Here is a plot of my results, the green lines being the observational data, while the blue/orange line are two different cases obtained from the mock galaxy catalogue (whether orphan galaxies are included or not). This particular image was created with an array of length $N=512$ per dimension.

Now clearly something is way off here, even though the general shape doesn't seem too bad. I have 2 suspicions for the reason behind this:

1) I must be doing something wrong with the normalisation.

2) I do something wrong when using different conventions of Fourier transforms: As far as I see, the Power spectra are computed using the convention $$ \mathcal{F}[f(x)] = \int f(x) e^{-i kx} dx $$ while the FFTW/numpy libraries use $$ \mathcal{F}[f(x)] = \int f(x) e^{-i 2\pi kx} dx $$

To check those suspicions, I checked when the normalisation is required by transforming and inverse-transforming a known function.
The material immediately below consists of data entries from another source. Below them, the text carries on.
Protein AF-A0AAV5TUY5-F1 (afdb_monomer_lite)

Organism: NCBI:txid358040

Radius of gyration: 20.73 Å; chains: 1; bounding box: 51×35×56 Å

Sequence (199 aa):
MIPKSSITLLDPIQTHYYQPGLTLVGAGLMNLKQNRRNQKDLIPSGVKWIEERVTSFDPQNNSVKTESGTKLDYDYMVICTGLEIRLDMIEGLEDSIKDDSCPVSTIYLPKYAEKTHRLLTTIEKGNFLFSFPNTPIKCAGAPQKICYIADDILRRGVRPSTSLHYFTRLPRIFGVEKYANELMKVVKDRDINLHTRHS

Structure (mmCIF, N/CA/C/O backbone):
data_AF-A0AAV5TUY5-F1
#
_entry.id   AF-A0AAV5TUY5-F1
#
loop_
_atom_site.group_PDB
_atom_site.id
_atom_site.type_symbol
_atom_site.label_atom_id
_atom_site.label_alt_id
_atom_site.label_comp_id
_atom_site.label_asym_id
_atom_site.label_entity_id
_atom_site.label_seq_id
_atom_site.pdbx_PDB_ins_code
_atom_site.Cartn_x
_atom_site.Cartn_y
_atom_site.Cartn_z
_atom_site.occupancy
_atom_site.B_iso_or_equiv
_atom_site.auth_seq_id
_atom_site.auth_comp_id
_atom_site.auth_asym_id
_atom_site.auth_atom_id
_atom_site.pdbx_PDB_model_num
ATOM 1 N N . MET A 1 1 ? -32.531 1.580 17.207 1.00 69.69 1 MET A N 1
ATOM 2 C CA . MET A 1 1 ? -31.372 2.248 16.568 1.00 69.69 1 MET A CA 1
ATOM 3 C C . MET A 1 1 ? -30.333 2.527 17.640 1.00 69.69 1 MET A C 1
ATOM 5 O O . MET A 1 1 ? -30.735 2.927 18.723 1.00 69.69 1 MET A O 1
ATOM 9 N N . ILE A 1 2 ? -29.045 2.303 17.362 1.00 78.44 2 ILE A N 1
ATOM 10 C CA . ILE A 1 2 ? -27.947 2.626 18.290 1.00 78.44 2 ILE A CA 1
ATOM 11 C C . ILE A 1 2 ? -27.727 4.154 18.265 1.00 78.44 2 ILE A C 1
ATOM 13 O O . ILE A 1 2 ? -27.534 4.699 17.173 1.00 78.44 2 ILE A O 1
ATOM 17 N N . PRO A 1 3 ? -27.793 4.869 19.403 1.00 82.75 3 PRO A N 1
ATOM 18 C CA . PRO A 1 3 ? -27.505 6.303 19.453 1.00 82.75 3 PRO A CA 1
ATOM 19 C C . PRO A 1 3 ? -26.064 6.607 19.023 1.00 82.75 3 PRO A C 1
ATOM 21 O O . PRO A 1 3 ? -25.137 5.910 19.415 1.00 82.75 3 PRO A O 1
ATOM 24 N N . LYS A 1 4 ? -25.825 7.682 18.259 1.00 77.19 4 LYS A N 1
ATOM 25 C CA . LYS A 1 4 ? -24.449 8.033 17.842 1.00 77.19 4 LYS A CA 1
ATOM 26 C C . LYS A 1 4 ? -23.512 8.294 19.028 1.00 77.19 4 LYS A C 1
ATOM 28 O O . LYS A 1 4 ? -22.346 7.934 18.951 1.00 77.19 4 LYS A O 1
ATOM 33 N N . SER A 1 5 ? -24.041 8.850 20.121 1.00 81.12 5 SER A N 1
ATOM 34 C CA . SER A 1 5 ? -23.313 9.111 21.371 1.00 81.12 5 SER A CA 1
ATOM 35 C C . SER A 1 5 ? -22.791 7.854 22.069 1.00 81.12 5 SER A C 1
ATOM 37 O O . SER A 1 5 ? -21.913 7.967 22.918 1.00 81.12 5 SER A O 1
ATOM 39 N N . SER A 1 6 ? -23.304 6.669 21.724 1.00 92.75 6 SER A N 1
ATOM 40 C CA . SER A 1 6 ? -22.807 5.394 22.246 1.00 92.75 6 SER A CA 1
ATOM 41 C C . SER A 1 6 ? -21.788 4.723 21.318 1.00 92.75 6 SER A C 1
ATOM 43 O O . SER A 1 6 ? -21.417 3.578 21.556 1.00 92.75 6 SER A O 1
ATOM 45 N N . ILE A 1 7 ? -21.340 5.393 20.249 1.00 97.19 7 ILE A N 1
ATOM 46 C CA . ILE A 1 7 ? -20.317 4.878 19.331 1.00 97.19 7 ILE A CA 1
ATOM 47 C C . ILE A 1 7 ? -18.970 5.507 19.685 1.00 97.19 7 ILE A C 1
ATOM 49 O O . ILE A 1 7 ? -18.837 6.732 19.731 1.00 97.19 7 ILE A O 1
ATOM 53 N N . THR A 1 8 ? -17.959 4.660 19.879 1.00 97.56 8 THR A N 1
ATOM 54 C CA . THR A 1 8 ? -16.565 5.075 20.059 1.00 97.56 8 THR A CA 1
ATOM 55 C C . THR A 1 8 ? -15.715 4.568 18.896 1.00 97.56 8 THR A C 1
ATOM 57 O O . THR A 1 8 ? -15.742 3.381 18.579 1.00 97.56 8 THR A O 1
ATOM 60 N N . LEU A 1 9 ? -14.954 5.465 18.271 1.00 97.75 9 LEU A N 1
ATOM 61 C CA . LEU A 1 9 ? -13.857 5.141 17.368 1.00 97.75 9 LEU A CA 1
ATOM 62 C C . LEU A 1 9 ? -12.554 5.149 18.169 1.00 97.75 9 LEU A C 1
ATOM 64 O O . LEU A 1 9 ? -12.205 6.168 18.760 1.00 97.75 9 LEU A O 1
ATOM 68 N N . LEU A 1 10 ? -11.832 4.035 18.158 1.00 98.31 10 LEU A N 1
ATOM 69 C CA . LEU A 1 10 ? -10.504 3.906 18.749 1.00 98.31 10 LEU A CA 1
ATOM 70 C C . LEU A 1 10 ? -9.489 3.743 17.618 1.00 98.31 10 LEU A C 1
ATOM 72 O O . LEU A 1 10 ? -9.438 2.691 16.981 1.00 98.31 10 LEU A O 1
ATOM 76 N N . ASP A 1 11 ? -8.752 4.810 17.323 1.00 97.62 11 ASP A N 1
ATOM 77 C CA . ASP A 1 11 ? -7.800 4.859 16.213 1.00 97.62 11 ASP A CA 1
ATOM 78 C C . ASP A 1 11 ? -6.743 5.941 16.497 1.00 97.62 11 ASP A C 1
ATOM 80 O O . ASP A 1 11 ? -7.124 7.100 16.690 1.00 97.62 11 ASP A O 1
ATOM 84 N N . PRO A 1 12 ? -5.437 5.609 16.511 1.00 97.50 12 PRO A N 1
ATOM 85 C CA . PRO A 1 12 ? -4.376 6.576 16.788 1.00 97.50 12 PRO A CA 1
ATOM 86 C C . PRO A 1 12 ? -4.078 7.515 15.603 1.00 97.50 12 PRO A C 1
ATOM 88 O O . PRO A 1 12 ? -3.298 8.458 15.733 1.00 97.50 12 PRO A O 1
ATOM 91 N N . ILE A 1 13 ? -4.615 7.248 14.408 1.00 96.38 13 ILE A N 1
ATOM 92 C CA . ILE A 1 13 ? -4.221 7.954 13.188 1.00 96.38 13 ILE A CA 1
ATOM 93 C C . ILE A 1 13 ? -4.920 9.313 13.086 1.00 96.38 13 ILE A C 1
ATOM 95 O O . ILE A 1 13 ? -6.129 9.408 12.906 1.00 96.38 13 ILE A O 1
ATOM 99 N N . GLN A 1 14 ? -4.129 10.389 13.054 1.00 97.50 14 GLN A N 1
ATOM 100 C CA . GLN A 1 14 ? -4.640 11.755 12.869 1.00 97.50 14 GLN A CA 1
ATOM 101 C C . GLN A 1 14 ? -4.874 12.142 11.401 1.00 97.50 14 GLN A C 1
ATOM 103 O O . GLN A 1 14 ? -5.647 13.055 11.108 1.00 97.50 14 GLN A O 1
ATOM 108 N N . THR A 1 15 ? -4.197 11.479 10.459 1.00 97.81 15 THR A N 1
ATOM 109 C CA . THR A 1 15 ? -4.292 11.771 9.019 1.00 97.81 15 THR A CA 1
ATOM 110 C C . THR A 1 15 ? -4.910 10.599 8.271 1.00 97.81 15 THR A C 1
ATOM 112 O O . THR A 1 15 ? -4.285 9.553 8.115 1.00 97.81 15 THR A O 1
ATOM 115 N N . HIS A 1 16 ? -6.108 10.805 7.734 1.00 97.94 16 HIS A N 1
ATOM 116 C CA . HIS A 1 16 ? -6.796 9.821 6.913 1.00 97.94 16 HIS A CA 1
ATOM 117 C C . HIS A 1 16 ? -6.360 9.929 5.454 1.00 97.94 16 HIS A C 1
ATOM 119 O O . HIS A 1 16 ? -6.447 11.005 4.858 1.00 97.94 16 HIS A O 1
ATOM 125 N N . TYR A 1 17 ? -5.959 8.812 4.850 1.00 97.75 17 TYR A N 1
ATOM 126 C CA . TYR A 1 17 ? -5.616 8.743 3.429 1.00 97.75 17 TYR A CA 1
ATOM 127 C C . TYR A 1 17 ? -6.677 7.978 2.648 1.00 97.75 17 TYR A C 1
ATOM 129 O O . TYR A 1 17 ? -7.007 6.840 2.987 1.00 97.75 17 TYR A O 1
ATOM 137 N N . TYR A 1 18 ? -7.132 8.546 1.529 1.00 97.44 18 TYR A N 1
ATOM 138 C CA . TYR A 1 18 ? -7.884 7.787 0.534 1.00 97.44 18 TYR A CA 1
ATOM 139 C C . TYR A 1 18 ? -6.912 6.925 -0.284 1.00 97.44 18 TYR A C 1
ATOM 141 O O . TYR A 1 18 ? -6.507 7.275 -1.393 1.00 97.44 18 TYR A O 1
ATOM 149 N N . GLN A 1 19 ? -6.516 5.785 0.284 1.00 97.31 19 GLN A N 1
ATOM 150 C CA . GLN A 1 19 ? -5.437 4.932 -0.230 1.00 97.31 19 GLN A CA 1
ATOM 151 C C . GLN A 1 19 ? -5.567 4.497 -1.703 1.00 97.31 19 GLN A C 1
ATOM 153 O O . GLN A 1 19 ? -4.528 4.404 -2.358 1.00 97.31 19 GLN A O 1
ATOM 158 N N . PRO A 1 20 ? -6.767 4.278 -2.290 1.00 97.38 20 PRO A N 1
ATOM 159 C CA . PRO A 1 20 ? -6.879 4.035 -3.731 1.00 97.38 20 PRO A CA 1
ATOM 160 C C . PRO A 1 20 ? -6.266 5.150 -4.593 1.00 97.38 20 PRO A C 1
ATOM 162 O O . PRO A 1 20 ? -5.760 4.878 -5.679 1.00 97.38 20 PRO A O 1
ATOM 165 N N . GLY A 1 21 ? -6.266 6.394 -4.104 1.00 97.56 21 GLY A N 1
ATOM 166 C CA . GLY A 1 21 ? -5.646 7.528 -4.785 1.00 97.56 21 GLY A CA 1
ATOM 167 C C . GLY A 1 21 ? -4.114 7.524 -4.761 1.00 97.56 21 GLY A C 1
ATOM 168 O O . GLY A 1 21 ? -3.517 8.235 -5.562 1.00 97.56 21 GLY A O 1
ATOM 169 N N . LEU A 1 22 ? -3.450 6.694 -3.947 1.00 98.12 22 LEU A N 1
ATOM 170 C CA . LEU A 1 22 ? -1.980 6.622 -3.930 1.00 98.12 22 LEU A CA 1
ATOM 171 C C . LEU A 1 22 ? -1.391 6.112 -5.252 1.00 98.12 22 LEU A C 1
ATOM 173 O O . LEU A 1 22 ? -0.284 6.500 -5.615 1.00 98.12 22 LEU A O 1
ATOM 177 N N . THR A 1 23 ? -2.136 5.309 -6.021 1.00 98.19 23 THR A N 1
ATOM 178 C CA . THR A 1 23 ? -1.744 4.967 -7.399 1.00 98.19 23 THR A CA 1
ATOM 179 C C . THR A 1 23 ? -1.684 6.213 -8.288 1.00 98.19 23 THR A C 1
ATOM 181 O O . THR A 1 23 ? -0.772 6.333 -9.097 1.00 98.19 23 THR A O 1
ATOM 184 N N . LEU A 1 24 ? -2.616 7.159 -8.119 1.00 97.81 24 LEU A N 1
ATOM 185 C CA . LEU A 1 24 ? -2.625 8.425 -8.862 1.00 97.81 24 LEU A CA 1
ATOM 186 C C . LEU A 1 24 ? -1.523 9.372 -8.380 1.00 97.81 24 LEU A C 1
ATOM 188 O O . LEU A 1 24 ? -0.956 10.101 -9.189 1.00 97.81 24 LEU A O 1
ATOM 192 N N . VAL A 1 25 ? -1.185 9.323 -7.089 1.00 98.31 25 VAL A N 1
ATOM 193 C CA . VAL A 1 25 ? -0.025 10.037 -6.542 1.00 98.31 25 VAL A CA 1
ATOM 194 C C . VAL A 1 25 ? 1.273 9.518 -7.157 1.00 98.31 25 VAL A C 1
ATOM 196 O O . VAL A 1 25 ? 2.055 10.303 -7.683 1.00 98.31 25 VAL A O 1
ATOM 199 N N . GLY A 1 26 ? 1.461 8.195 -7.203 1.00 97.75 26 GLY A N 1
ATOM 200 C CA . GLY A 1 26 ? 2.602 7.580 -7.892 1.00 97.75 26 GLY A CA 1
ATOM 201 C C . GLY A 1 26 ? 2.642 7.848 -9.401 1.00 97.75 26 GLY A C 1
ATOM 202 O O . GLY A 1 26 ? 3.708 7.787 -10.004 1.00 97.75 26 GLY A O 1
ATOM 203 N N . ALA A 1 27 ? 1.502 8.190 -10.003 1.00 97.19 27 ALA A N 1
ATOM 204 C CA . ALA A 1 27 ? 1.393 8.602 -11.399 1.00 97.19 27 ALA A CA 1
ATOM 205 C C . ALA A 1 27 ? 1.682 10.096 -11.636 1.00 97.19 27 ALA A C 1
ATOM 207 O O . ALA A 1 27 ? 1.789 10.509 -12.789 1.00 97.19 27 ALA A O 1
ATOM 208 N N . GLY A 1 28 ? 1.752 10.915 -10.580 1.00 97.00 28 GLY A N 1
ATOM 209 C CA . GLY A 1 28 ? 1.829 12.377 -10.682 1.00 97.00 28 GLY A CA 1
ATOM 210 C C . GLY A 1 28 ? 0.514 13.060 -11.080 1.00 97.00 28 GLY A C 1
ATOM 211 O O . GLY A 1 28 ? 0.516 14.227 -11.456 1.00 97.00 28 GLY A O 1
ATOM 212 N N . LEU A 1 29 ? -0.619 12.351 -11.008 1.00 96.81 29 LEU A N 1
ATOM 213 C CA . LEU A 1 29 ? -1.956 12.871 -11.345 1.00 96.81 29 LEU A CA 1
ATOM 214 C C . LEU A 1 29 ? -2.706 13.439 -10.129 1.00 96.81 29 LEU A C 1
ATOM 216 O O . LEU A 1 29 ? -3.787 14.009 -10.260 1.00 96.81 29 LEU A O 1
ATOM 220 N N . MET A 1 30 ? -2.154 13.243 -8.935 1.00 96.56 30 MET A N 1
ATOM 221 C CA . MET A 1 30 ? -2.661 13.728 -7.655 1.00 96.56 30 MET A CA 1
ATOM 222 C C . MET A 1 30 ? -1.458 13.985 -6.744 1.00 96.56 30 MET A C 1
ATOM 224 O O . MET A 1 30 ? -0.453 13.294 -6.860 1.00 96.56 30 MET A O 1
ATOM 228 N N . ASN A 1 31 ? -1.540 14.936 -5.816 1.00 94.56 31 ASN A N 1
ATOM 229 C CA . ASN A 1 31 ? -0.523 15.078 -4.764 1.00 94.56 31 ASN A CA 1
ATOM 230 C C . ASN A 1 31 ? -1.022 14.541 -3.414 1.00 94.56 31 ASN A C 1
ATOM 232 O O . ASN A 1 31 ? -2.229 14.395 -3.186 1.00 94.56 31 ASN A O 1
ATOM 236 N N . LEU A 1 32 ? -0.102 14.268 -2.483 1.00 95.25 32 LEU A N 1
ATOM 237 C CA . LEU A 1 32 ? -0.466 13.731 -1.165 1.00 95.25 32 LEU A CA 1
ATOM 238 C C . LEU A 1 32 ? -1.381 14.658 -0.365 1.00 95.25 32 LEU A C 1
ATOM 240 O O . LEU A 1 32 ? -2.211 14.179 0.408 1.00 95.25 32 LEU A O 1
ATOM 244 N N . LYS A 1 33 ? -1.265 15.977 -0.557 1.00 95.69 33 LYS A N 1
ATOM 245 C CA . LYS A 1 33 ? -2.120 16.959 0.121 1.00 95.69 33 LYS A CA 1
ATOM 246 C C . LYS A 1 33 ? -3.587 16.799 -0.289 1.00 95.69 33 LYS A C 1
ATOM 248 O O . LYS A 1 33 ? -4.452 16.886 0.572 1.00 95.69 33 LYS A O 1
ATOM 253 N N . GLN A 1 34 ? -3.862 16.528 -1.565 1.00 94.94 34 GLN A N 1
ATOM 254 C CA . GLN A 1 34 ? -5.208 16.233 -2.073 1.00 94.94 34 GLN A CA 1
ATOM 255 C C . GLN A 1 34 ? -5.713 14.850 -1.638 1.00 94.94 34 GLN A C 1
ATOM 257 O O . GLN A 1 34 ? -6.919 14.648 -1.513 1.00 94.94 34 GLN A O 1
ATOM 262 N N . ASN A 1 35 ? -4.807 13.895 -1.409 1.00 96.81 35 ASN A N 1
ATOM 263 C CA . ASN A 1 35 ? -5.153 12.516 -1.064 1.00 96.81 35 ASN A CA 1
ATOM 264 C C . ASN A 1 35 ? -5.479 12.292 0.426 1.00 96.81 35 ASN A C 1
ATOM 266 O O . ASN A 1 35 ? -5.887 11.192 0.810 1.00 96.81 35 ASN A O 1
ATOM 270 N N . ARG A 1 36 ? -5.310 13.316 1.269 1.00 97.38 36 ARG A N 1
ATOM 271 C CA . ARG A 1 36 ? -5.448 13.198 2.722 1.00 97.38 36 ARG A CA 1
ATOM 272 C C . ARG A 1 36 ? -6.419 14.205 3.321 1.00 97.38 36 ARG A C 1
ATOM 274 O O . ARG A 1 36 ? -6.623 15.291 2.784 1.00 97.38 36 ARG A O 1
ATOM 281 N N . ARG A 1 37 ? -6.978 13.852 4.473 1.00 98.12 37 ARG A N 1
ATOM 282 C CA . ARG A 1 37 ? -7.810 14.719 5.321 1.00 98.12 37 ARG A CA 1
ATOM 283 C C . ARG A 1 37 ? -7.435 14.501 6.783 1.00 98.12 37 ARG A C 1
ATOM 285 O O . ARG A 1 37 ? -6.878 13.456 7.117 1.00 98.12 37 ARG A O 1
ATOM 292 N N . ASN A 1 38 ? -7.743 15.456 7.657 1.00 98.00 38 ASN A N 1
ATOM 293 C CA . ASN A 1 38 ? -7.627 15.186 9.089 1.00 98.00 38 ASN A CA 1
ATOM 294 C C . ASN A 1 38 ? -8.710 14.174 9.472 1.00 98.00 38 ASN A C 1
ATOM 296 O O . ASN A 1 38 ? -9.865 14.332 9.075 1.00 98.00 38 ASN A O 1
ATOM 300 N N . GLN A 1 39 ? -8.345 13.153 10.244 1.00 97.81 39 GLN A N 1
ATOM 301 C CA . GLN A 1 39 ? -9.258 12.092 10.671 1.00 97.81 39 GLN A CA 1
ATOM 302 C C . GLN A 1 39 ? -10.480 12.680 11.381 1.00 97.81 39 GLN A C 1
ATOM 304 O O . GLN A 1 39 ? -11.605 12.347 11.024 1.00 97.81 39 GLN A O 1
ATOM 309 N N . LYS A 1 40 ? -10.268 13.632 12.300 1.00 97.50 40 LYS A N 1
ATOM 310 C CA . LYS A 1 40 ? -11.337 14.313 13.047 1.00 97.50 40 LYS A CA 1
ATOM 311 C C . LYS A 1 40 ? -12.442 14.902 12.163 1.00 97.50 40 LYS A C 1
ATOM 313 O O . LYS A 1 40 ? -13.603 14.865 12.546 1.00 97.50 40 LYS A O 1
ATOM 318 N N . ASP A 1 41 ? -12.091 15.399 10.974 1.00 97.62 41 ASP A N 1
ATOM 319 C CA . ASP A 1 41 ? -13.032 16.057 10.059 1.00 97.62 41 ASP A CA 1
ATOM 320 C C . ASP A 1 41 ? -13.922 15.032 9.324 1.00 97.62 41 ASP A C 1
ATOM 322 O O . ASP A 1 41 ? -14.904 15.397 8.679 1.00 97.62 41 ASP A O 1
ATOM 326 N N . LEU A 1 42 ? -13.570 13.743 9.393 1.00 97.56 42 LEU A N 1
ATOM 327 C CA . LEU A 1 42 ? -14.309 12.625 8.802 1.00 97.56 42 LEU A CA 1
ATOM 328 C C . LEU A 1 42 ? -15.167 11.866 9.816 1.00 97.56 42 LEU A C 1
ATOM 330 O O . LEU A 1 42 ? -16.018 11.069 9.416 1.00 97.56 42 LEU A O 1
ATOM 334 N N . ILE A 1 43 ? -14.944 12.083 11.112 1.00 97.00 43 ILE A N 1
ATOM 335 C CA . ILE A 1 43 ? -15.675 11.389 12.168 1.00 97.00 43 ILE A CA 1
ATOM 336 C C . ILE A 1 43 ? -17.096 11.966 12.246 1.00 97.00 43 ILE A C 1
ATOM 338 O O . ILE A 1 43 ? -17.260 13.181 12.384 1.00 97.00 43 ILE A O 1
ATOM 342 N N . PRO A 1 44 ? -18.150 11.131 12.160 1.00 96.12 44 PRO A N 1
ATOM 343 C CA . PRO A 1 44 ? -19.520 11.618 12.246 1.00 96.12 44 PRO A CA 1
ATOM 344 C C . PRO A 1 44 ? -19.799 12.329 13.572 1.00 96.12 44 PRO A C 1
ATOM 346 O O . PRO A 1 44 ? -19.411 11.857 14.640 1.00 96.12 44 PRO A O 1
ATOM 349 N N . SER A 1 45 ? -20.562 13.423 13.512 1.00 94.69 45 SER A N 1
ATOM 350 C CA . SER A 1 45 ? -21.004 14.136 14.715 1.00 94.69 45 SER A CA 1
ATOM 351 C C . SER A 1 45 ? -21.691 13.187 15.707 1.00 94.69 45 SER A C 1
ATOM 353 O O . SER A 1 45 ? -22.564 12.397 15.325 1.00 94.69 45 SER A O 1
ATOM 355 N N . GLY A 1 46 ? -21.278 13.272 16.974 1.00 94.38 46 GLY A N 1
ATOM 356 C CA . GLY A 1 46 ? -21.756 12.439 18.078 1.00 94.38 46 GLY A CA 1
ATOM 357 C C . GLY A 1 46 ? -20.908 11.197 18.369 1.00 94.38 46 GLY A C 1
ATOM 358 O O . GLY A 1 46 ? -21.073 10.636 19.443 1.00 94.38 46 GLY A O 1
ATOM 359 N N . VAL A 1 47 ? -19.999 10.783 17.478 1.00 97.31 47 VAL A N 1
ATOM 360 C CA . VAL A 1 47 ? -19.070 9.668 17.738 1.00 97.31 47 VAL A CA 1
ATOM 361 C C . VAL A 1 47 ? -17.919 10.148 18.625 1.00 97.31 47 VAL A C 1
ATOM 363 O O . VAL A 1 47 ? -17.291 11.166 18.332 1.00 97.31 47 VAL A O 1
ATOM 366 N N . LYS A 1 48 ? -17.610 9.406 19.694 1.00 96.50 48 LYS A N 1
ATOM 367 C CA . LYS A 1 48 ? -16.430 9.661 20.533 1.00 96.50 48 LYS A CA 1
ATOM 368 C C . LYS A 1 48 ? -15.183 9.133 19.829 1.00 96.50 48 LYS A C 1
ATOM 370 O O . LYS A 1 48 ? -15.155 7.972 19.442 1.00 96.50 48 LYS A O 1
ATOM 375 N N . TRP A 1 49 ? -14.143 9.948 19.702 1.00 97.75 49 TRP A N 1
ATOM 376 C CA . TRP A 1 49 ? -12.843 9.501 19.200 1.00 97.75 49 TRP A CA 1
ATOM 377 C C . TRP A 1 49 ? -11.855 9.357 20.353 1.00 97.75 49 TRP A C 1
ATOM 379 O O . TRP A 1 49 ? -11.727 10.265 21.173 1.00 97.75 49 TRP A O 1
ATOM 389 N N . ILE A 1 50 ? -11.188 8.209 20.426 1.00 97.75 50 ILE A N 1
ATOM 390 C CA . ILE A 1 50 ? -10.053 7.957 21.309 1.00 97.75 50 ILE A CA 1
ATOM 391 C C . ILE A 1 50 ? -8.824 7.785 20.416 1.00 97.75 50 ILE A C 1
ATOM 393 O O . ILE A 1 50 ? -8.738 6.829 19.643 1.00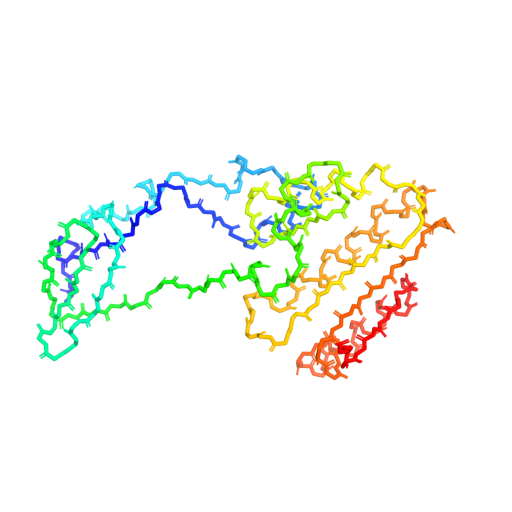 97.75 50 ILE A O 1
ATOM 397 N N . GLU A 1 51 ? -7.896 8.733 20.523 1.00 97.62 51 GLU A N 1
ATOM 398 C CA . GLU A 1 51 ? -6.649 8.805 19.751 1.00 97.62 51 GLU A CA 1
ATOM 399 C C . GLU A 1 51 ? -5.570 7.891 20.340 1.00 97.62 51 GLU A C 1
ATOM 401 O O . GLU A 1 51 ? -4.468 8.325 20.660 1.00 97.62 51 GLU A O 1
ATOM 406 N N . GLU A 1 52 ? -5.903 6.617 20.518 1.00 98.00 52 GLU A N 1
ATOM 407 C CA . GLU A 1 52 ? -4.982 5.625 21.060 1.00 98.00 52 GLU A CA 1
ATOM 408 C C . GLU A 1 52 ? -4.987 4.351 20.230 1.00 98.00 52 GLU A C 1
ATOM 410 O O . GLU A 1 52 ? -5.974 3.962 19.601 1.00 98.00 52 GLU A O 1
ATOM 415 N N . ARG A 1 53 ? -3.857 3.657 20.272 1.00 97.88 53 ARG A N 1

Specifically: $$ \delta_D(x-1)/2 - \delta_D(x+1)/2 \leftrightarrow - i \sin(k) $$ following the convention $ \mathcal{F}[f(x)] = \int f(x) e^{-i kx} dx $.

I get exactly correct results (nice peaks and a sinus wave) for both the Fourier transform and the inverse transform by following these rules:

1 ) To change between transform conventions, substitute $k \rightarrow 2 \pi k$ : a $k$ in the FFTW convention corresponds to $2\pi k$ in the other convention.

2 ) Normalise by dividing by $N$ after the inverse transform.

If necessary, I'll gladly provide the code I tested this with.

But the problem remains. I still think that I am doing something wrong with the normalisation, because I verified that the value of the Power spectrum $P(k)$ indeed does vary by orders of magnitude using different numbers of samples $N$, the correlation function however doesn't. Maybe this is somehow connected to the fact that I compute the square value $\delta(\mathbf{k})\bar{\delta}(\mathbf{k})$.

Can anybody please please help me? I've been stuck on this for weeks now.